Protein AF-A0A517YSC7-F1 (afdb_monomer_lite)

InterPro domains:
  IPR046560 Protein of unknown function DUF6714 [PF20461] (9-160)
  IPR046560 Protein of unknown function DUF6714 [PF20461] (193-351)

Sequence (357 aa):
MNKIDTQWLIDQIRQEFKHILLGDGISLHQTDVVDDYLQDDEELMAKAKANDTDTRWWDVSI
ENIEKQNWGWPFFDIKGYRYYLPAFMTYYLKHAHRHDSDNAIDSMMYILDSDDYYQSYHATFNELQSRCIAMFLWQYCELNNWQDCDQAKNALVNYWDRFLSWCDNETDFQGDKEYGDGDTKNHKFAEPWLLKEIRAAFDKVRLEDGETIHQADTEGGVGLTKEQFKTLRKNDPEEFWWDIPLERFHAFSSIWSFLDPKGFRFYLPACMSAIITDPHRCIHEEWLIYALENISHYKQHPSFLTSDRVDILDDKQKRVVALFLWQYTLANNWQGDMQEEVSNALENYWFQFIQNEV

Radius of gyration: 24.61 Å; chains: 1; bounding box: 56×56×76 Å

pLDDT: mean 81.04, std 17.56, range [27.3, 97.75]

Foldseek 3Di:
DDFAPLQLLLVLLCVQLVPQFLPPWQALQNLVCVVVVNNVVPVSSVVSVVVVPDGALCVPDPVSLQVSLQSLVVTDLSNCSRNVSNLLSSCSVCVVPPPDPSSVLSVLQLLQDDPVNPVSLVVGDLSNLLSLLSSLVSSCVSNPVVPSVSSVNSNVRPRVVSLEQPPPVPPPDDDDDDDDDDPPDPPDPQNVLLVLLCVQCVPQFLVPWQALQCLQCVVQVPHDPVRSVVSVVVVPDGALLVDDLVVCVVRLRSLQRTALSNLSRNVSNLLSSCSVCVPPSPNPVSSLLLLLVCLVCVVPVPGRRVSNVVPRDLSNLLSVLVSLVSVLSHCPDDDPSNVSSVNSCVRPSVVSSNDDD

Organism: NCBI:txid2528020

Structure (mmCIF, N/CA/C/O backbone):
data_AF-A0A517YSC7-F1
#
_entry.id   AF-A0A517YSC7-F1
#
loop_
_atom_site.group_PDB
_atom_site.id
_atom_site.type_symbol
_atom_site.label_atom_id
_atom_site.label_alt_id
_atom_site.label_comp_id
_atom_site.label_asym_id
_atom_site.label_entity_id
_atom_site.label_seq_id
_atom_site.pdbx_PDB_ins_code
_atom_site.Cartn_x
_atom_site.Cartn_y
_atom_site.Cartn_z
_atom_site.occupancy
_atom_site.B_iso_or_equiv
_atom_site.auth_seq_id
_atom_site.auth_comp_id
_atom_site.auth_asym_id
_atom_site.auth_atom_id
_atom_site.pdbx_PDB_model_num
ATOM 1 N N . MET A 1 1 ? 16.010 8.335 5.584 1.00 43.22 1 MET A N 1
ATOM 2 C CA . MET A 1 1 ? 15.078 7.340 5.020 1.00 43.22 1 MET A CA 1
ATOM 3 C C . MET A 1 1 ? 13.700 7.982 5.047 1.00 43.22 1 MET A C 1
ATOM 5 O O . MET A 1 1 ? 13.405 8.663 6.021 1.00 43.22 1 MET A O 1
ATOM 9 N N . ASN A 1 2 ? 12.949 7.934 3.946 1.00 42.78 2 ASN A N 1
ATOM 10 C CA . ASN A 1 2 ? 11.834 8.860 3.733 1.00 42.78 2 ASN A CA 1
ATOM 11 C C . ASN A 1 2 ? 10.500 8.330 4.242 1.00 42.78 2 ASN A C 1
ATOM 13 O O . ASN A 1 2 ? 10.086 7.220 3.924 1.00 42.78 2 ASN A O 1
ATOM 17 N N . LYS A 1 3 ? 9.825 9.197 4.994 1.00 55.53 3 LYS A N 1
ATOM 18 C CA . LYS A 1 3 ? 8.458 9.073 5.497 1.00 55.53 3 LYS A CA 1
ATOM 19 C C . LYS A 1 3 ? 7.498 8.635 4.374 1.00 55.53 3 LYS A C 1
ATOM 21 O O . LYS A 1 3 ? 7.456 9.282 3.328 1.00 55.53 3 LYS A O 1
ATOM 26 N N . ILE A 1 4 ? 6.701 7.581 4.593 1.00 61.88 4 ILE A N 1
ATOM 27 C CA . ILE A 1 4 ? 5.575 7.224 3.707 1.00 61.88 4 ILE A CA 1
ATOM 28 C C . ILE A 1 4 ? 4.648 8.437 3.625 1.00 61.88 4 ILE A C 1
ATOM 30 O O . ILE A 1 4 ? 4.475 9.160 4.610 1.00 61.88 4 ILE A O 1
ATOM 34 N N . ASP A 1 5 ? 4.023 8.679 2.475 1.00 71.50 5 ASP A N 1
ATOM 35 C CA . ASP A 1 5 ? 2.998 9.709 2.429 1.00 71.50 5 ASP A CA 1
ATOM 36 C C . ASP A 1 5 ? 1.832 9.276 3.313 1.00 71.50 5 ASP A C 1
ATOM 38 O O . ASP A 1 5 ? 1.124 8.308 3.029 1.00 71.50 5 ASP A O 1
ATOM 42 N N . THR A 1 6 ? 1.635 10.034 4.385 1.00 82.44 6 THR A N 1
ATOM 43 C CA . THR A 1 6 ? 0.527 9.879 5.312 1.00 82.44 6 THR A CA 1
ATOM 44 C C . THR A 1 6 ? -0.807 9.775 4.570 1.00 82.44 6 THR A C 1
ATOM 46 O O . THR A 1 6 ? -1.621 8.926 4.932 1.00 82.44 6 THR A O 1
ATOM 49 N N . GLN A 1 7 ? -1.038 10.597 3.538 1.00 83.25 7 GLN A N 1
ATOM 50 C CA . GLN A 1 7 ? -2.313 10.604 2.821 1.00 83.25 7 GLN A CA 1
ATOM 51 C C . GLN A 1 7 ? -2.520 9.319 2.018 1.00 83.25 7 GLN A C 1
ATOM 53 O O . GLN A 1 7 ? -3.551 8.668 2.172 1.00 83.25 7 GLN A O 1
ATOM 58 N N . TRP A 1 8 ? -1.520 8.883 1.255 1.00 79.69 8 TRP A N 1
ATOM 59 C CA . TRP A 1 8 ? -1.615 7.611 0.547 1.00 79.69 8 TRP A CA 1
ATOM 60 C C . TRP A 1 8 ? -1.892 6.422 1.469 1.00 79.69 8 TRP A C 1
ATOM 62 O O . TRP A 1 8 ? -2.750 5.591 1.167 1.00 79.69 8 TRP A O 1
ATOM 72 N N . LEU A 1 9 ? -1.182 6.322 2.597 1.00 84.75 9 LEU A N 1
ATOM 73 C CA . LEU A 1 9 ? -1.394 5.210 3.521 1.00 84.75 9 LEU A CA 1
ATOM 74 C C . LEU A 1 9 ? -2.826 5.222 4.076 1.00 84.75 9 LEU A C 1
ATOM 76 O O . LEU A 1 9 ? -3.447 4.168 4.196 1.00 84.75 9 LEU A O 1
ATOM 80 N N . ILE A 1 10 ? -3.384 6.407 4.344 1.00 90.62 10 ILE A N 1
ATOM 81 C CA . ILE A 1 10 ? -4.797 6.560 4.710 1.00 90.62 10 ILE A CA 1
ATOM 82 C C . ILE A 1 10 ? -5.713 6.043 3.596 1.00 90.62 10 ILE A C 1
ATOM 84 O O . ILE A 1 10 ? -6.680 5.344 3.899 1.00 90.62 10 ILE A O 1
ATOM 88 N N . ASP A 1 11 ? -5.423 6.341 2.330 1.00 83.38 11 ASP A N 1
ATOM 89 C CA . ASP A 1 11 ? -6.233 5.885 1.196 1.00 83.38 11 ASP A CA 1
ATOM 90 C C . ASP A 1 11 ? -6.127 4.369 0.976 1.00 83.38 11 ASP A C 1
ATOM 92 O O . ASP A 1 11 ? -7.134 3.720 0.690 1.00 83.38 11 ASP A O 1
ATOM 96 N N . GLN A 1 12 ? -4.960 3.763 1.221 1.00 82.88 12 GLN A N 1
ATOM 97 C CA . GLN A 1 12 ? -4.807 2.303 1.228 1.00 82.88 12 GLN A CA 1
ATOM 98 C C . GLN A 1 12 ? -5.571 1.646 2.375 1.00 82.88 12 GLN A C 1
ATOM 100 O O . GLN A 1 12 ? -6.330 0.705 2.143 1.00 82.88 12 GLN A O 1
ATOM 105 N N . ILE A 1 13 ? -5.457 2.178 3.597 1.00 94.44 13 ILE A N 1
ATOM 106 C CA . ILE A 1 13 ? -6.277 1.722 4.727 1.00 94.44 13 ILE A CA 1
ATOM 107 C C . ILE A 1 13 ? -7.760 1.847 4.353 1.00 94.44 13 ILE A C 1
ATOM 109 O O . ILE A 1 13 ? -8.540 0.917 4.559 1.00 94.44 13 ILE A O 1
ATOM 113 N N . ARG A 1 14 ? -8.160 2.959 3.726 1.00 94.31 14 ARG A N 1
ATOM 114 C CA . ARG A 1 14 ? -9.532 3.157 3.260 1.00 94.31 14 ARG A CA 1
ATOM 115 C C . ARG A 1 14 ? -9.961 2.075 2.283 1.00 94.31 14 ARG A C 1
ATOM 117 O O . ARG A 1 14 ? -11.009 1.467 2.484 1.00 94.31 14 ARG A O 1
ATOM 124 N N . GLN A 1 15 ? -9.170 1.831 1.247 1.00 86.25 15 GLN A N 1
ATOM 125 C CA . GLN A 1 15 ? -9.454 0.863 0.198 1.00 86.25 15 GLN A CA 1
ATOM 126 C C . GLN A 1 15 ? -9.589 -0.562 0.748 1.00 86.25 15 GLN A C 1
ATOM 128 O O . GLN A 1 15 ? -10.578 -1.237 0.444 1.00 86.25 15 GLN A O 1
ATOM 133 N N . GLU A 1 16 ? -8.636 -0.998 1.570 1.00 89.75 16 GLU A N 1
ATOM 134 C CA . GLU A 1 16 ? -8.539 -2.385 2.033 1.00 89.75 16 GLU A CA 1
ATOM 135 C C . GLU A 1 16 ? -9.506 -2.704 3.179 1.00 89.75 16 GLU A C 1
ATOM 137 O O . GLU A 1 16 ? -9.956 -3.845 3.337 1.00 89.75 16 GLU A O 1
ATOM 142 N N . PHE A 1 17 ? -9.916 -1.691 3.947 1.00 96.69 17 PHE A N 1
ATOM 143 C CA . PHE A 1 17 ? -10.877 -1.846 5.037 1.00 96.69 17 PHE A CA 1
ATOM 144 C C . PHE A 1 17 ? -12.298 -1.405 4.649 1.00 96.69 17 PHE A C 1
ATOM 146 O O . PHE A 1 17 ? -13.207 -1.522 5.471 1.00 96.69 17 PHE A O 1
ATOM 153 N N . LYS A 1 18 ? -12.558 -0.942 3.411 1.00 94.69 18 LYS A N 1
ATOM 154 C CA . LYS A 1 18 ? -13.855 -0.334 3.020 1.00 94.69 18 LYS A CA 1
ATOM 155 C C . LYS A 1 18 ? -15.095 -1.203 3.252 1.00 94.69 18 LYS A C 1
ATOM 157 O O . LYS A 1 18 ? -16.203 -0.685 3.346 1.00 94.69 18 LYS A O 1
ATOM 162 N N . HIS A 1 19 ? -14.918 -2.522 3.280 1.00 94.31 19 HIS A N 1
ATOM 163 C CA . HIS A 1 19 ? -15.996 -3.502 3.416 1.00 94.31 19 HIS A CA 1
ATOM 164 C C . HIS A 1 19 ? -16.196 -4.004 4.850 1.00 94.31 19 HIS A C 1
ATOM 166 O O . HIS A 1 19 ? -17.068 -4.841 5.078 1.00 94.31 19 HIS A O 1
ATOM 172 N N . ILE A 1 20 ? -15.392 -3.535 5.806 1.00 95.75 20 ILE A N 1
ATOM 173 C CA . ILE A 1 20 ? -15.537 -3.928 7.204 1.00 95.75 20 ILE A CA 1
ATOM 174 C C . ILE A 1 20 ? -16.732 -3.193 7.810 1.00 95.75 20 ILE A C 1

+++

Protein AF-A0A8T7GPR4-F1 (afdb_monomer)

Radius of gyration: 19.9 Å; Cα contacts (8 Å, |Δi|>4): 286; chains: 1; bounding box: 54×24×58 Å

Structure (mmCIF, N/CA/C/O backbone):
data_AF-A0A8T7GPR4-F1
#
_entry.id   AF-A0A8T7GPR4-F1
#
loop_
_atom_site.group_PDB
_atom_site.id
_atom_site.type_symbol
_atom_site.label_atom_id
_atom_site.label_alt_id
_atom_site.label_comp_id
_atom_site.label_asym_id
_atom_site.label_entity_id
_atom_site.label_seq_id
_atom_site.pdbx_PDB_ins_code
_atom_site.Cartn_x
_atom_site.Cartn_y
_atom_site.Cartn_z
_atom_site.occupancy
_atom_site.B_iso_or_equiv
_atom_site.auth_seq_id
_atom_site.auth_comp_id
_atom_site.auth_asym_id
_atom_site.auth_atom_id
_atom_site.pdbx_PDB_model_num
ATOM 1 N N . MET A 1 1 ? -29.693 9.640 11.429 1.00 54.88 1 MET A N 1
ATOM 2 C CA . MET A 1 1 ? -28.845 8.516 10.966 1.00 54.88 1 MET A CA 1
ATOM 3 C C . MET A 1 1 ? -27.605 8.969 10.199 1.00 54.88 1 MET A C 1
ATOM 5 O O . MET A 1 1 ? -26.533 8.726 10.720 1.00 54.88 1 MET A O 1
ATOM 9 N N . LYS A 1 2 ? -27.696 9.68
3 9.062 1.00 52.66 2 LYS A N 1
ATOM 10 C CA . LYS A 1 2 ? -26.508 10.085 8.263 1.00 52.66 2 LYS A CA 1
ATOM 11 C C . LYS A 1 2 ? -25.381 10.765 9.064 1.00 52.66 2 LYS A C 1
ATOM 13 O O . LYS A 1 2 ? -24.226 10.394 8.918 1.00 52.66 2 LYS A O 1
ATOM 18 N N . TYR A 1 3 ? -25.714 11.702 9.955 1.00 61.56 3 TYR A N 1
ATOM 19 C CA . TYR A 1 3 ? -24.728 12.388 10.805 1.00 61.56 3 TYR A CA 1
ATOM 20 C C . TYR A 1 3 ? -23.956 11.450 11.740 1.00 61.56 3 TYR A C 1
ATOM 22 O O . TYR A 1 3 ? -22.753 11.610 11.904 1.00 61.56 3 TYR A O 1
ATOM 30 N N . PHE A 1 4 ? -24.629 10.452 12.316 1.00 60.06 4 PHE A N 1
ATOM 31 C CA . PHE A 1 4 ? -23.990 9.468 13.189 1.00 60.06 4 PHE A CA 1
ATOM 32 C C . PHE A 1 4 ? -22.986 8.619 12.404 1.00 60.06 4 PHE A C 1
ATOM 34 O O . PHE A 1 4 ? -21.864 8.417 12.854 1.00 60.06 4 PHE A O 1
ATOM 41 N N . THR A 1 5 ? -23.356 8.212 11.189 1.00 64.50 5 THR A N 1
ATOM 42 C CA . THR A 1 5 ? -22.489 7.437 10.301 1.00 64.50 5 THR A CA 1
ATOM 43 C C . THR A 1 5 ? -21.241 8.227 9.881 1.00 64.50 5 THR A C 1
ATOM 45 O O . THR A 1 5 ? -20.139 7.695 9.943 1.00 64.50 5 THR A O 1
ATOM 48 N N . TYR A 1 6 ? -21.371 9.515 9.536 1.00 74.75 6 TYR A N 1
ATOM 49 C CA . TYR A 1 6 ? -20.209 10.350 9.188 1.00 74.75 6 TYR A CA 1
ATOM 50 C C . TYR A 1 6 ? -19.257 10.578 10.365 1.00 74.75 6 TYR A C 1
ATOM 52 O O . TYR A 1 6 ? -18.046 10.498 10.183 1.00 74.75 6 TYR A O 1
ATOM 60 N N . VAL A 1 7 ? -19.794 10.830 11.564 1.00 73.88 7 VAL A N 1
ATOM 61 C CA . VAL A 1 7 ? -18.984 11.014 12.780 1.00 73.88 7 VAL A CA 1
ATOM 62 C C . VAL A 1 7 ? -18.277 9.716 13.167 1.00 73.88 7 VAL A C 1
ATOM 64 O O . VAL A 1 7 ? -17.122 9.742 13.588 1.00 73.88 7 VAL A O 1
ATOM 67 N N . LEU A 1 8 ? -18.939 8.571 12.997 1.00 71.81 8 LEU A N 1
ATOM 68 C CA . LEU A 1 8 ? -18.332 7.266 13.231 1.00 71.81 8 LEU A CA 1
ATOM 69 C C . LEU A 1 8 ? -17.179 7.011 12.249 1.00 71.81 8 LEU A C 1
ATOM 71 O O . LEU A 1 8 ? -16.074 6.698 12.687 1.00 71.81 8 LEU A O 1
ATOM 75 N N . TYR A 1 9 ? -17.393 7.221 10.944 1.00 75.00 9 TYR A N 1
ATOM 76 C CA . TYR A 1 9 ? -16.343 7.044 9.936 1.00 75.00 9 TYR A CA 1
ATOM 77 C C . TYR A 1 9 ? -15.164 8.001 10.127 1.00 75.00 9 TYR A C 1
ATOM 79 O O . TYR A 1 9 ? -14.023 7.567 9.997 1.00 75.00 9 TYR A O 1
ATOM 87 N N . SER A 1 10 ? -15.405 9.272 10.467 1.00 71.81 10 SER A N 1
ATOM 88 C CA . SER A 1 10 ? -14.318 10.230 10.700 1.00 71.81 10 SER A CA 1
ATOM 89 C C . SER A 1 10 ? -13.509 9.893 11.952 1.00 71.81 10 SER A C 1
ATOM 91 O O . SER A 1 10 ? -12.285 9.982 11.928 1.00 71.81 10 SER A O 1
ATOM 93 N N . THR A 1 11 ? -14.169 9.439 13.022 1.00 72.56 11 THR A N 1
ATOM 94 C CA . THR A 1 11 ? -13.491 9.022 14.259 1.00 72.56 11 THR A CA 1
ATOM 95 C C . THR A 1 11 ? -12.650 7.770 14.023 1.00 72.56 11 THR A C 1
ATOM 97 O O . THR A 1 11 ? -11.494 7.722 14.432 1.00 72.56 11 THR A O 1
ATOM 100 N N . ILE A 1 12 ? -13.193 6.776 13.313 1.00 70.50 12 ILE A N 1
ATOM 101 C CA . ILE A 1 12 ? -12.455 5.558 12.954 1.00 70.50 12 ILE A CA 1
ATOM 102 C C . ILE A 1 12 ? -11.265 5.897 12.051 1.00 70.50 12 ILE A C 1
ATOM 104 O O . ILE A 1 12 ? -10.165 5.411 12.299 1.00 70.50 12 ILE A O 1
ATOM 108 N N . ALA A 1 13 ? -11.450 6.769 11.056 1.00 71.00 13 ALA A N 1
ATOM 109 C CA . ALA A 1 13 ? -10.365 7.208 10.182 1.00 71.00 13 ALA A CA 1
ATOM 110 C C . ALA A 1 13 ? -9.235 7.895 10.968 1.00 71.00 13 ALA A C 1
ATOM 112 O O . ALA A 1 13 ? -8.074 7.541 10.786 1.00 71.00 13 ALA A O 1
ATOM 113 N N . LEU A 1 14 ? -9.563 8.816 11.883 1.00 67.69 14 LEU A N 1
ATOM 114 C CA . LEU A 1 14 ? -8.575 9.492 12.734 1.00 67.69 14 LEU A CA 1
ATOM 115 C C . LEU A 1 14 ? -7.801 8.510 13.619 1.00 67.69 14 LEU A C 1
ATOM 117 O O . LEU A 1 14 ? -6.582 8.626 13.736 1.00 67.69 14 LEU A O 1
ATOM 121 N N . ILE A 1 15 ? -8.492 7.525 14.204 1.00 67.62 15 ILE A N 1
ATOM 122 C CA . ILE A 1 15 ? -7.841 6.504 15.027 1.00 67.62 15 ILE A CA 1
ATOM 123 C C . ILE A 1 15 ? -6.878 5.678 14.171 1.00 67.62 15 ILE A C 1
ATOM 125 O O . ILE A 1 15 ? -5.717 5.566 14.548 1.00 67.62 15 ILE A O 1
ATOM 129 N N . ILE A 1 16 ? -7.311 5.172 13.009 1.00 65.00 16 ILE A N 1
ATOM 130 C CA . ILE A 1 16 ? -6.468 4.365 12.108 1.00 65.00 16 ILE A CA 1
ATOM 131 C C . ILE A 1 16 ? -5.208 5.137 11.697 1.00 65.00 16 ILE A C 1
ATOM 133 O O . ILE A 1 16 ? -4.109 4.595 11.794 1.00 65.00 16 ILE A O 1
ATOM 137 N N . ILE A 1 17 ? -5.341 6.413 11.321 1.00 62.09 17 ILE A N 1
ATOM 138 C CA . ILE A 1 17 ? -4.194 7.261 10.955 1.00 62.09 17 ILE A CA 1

+++

▶ What is needed:
When you reach the line with "ATOM 9 N N . LYS A 1 2 ? -27.696 9.68" in the records above, start writing out lines exactly, and stop once the line with "ATOM 11 C C . LYS" has been written; include nothing else.

▶ Task solution:
ATOM 9 N N . LYS A 1 2 ? -27.696 9.68
3 9.062 1.00 52.66 2 LYS A N 1
ATOM 10 C CA . LYS A 1 2 ? -26.508 10.085 8.263 1.00 52.66 2 LYS A CA 1
ATOM 11 C C . LYS A 1 2 ? -25.381 10.765 9.064 1.00 52.66 2 LYS A C 1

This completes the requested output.